Borrowed and inspired from Pat Walters gist

rxn = AllChem.ReactionFromSmarts("[#6:10]-[#7H2:9].[#7]-[c:4]1[c:5][c:6][c:7][c:8][c:3]1-[#6](-[OH])=O.[#6H:1](-[#6:2])=O>>[#6:10]-[#7:9]-c1n[c:1](-[#6:2])n[c:4]2[c:5][c:6][c:7][c:8][c:3]12")

react_dict = {'R1':[],'R2':[],'R3':[], 'product':[]}
for r1, r2, r3 in product( *[primary_amines_list, amino_benzoic_list, aldehyde_list]):
  react_dict['R1'].append(r1)
  react_dict['R2'].append(r2)
  react_dict['R3'].append(r3)
  r1_mol = Chem.MolFromSmiles(r1)
  r2_mol = Chem.MolFromSmiles(r2)
  r3_mol = Chem.MolFromSmiles(r3)
  for prod in rxn.RunReactants([r1_mol,r2_mol,r3_mol]):
    prod_mol = prod[0]
    Chem.SanitizeMol(prod_mol)
    react_dict['product'].append(Chem.MolToSmiles(prod_mol))

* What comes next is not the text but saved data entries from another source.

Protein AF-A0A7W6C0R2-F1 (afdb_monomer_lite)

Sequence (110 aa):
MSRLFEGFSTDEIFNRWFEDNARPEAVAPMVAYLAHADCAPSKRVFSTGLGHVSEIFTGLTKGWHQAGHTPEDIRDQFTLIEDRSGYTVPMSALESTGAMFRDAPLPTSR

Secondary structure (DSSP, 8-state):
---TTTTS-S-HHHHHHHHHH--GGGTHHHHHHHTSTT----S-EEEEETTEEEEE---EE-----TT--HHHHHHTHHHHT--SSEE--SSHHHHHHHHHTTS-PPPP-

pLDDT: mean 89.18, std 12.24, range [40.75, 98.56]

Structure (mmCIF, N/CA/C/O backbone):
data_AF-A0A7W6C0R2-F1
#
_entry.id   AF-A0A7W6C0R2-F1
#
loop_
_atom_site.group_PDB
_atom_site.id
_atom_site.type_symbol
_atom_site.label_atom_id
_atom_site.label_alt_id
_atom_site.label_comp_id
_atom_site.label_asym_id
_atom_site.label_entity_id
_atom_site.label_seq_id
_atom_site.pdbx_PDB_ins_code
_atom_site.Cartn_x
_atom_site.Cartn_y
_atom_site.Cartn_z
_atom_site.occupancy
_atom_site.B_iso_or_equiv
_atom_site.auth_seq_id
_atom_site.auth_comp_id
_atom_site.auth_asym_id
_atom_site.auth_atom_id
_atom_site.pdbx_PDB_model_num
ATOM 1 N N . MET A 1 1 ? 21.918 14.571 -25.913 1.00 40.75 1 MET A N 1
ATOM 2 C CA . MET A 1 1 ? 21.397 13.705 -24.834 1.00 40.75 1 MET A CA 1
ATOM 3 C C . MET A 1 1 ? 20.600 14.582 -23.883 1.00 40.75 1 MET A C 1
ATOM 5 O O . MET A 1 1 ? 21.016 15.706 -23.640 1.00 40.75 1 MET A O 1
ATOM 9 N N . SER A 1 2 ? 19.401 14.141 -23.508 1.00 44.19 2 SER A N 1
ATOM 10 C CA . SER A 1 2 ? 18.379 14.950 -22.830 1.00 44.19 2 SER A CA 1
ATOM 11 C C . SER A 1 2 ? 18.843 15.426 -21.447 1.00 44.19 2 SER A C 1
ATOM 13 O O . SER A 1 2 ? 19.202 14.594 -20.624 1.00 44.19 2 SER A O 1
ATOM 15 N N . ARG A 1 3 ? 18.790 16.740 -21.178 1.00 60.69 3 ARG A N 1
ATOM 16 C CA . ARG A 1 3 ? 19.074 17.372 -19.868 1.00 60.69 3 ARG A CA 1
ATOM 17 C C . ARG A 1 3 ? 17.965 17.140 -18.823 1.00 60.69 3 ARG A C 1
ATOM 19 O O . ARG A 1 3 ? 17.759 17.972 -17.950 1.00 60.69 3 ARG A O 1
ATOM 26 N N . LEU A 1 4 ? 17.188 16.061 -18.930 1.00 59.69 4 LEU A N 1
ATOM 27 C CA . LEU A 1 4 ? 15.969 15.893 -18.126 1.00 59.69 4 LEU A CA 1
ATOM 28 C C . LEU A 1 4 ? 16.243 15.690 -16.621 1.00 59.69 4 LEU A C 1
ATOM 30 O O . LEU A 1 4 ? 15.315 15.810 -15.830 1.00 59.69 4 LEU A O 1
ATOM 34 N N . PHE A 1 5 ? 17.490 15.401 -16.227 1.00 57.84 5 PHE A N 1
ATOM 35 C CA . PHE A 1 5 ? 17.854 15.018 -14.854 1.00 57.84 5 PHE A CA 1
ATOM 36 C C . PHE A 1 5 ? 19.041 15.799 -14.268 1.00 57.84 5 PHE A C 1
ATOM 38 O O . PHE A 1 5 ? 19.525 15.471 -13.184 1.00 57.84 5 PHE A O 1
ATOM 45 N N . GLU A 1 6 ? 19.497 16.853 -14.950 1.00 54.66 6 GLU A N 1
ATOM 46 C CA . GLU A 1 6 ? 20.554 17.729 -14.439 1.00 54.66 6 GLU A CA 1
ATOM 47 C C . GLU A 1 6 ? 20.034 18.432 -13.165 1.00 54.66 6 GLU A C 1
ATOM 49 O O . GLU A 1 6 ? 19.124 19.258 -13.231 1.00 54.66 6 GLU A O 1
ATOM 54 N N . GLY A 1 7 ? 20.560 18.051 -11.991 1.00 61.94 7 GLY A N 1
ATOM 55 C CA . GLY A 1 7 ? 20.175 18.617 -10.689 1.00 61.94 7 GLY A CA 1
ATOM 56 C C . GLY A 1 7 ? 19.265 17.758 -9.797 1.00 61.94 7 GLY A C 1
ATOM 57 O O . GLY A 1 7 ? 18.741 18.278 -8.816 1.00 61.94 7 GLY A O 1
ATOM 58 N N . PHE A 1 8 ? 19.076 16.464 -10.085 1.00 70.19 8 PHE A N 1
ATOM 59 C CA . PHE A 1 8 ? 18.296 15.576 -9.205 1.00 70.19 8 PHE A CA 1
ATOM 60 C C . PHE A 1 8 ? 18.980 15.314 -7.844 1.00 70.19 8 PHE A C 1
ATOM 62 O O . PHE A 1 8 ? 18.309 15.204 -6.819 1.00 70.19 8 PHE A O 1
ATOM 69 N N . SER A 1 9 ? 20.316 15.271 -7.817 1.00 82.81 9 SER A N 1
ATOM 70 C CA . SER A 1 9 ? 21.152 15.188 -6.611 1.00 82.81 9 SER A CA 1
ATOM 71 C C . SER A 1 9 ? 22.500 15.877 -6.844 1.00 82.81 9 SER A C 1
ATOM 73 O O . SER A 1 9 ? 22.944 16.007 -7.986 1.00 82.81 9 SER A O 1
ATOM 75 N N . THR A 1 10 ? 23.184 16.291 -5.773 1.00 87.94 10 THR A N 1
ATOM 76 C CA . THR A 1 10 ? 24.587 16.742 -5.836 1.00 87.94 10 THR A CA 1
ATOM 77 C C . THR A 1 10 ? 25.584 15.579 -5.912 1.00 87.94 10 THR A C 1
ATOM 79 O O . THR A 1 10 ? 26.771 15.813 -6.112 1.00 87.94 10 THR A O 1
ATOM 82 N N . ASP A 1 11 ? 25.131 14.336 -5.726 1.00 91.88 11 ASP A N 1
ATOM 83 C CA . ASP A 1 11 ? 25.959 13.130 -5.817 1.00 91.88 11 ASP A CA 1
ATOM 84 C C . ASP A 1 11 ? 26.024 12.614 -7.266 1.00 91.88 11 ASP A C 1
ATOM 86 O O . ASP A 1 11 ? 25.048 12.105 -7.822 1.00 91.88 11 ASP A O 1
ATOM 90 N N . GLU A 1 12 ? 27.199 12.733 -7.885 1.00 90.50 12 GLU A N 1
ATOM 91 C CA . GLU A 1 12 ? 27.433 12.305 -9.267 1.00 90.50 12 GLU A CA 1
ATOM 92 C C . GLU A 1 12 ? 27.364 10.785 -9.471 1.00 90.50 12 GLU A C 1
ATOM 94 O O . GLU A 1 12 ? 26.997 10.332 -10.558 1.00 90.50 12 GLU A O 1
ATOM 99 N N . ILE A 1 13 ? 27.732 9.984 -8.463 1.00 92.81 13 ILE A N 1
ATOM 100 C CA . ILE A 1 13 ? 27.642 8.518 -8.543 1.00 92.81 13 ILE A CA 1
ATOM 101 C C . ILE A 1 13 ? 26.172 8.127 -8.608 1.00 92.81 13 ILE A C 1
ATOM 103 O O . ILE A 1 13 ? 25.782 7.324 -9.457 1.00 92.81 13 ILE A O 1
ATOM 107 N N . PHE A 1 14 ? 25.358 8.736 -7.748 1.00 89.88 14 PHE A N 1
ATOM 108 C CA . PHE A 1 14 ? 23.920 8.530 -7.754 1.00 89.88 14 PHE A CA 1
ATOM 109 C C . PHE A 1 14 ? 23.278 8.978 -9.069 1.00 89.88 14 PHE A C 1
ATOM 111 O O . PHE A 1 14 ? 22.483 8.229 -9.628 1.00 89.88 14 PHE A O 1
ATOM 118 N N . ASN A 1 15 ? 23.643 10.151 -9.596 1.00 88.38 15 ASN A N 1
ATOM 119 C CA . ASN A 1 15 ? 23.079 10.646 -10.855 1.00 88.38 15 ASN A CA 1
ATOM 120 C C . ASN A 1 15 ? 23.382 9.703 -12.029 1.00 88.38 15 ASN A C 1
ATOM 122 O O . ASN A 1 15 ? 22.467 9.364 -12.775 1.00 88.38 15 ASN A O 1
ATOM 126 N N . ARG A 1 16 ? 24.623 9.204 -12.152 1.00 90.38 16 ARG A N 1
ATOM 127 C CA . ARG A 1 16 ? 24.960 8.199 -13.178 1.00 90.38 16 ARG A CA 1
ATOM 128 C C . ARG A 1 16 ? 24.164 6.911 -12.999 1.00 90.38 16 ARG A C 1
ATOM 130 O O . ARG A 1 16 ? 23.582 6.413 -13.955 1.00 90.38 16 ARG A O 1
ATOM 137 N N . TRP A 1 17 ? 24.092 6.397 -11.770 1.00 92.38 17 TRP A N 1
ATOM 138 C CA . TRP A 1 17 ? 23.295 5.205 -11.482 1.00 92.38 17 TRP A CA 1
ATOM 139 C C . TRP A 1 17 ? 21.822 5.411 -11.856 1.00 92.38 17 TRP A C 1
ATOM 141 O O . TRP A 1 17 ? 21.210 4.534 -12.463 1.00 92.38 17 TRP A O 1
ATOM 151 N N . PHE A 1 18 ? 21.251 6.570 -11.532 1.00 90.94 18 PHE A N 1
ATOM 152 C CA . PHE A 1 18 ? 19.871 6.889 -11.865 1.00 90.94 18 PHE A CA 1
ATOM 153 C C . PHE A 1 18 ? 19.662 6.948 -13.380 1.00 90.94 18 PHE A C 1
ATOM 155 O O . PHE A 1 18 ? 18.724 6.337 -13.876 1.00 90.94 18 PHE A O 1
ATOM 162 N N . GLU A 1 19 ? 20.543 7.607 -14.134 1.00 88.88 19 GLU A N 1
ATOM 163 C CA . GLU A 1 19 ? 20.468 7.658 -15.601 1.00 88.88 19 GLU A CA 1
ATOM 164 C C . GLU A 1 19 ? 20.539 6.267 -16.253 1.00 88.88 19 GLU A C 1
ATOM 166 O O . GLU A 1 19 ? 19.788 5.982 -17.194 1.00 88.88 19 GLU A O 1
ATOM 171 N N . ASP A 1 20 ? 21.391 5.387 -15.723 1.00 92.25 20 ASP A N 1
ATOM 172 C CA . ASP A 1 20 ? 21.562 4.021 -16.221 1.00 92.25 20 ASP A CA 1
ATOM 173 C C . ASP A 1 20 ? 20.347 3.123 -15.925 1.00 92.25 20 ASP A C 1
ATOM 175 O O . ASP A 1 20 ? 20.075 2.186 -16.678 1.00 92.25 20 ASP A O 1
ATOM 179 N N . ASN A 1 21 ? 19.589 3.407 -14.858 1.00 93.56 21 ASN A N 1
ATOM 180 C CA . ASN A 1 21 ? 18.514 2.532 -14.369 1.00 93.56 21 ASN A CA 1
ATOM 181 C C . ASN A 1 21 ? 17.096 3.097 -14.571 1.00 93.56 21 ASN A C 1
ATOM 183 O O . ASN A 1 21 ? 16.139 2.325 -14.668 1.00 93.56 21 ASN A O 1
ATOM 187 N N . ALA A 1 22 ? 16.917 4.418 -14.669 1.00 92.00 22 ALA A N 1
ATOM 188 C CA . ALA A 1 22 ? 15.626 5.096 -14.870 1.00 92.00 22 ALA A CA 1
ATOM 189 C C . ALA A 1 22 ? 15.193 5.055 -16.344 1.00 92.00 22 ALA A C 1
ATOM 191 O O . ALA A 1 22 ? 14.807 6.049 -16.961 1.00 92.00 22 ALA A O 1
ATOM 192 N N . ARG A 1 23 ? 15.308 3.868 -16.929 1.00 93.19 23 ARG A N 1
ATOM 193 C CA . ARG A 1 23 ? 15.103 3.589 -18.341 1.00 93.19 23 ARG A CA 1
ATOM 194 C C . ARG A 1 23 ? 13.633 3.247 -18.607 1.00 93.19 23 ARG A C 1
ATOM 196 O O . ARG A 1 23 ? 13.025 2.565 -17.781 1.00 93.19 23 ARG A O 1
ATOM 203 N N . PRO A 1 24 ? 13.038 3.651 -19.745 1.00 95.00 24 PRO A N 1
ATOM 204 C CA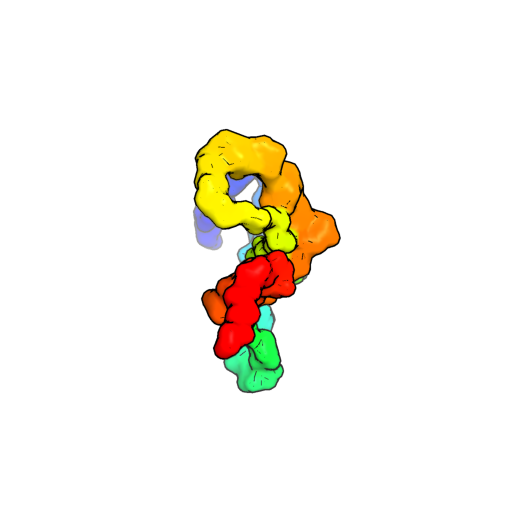 . PRO A 1 24 ? 11.670 3.259 -20.105 1.00 95.00 24 PRO A CA 1
ATOM 205 C C . PRO A 1 24 ? 11.436 1.740 -20.072 1.00 95.00 24 PRO A C 1
ATOM 207 O O . PRO A 1 24 ? 10.353 1.271 -19.722 1.00 95.00 24 PRO A O 1
ATOM 210 N N . GLU A 1 25 ? 12.473 0.962 -20.376 1.00 95.62 25 GLU A N 1
ATOM 211 C CA . GLU A 1 25 ? 12.488 -0.499 -20.337 1.00 95.62 25 GLU A CA 1
ATOM 212 C C . GLU A 1 25 ? 12.230 -1.063 -18.927 1.00 95.62 25 GLU A C 1
ATOM 214 O O . GLU A 1 25 ? 11.732 -2.178 -18.799 1.00 95.62 25 GLU A O 1
ATOM 219 N N . ALA A 1 26 ? 12.482 -0.283 -17.869 1.00 95.56 26 ALA A N 1
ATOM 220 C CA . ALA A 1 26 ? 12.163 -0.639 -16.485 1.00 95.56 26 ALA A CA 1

react_df = pd.DataFrame(react_dict)

Zip molecules

molzip lets you take a molecule containing multiple fragments and ‘zip’ them together. Atoms which should be bonded to the final molecule are labelled by connecting them to dummy atoms. The code looks at matching dummy atoms (with same isotopic labels) in the fragment and adds bonds between them.

sample = Chem.MolFromSmiles('[*:1]c1nc([*:2])nc([*:3])c1.CO[*:1].[*:2]N(CO)C.Cl[*:3]')
sample

Chem.molzip(sample)

RDKit documentation on Molzip and R-group decomposition

MolZip documentation and early version here

More examples here

Edit, merge, react molecules

Molecule tinkering using Rdkit: http://asteeves.github.io/blog/2015/01/14/editing-in-rdkit/

Using mol2grid

mols2grid is an interactive chemical viewer for 2D structures of small molecules, based on RDKit.

Useful set of functions in RDkit

Pat Walters has made a GitHub repo collecting useful RDKit functions here.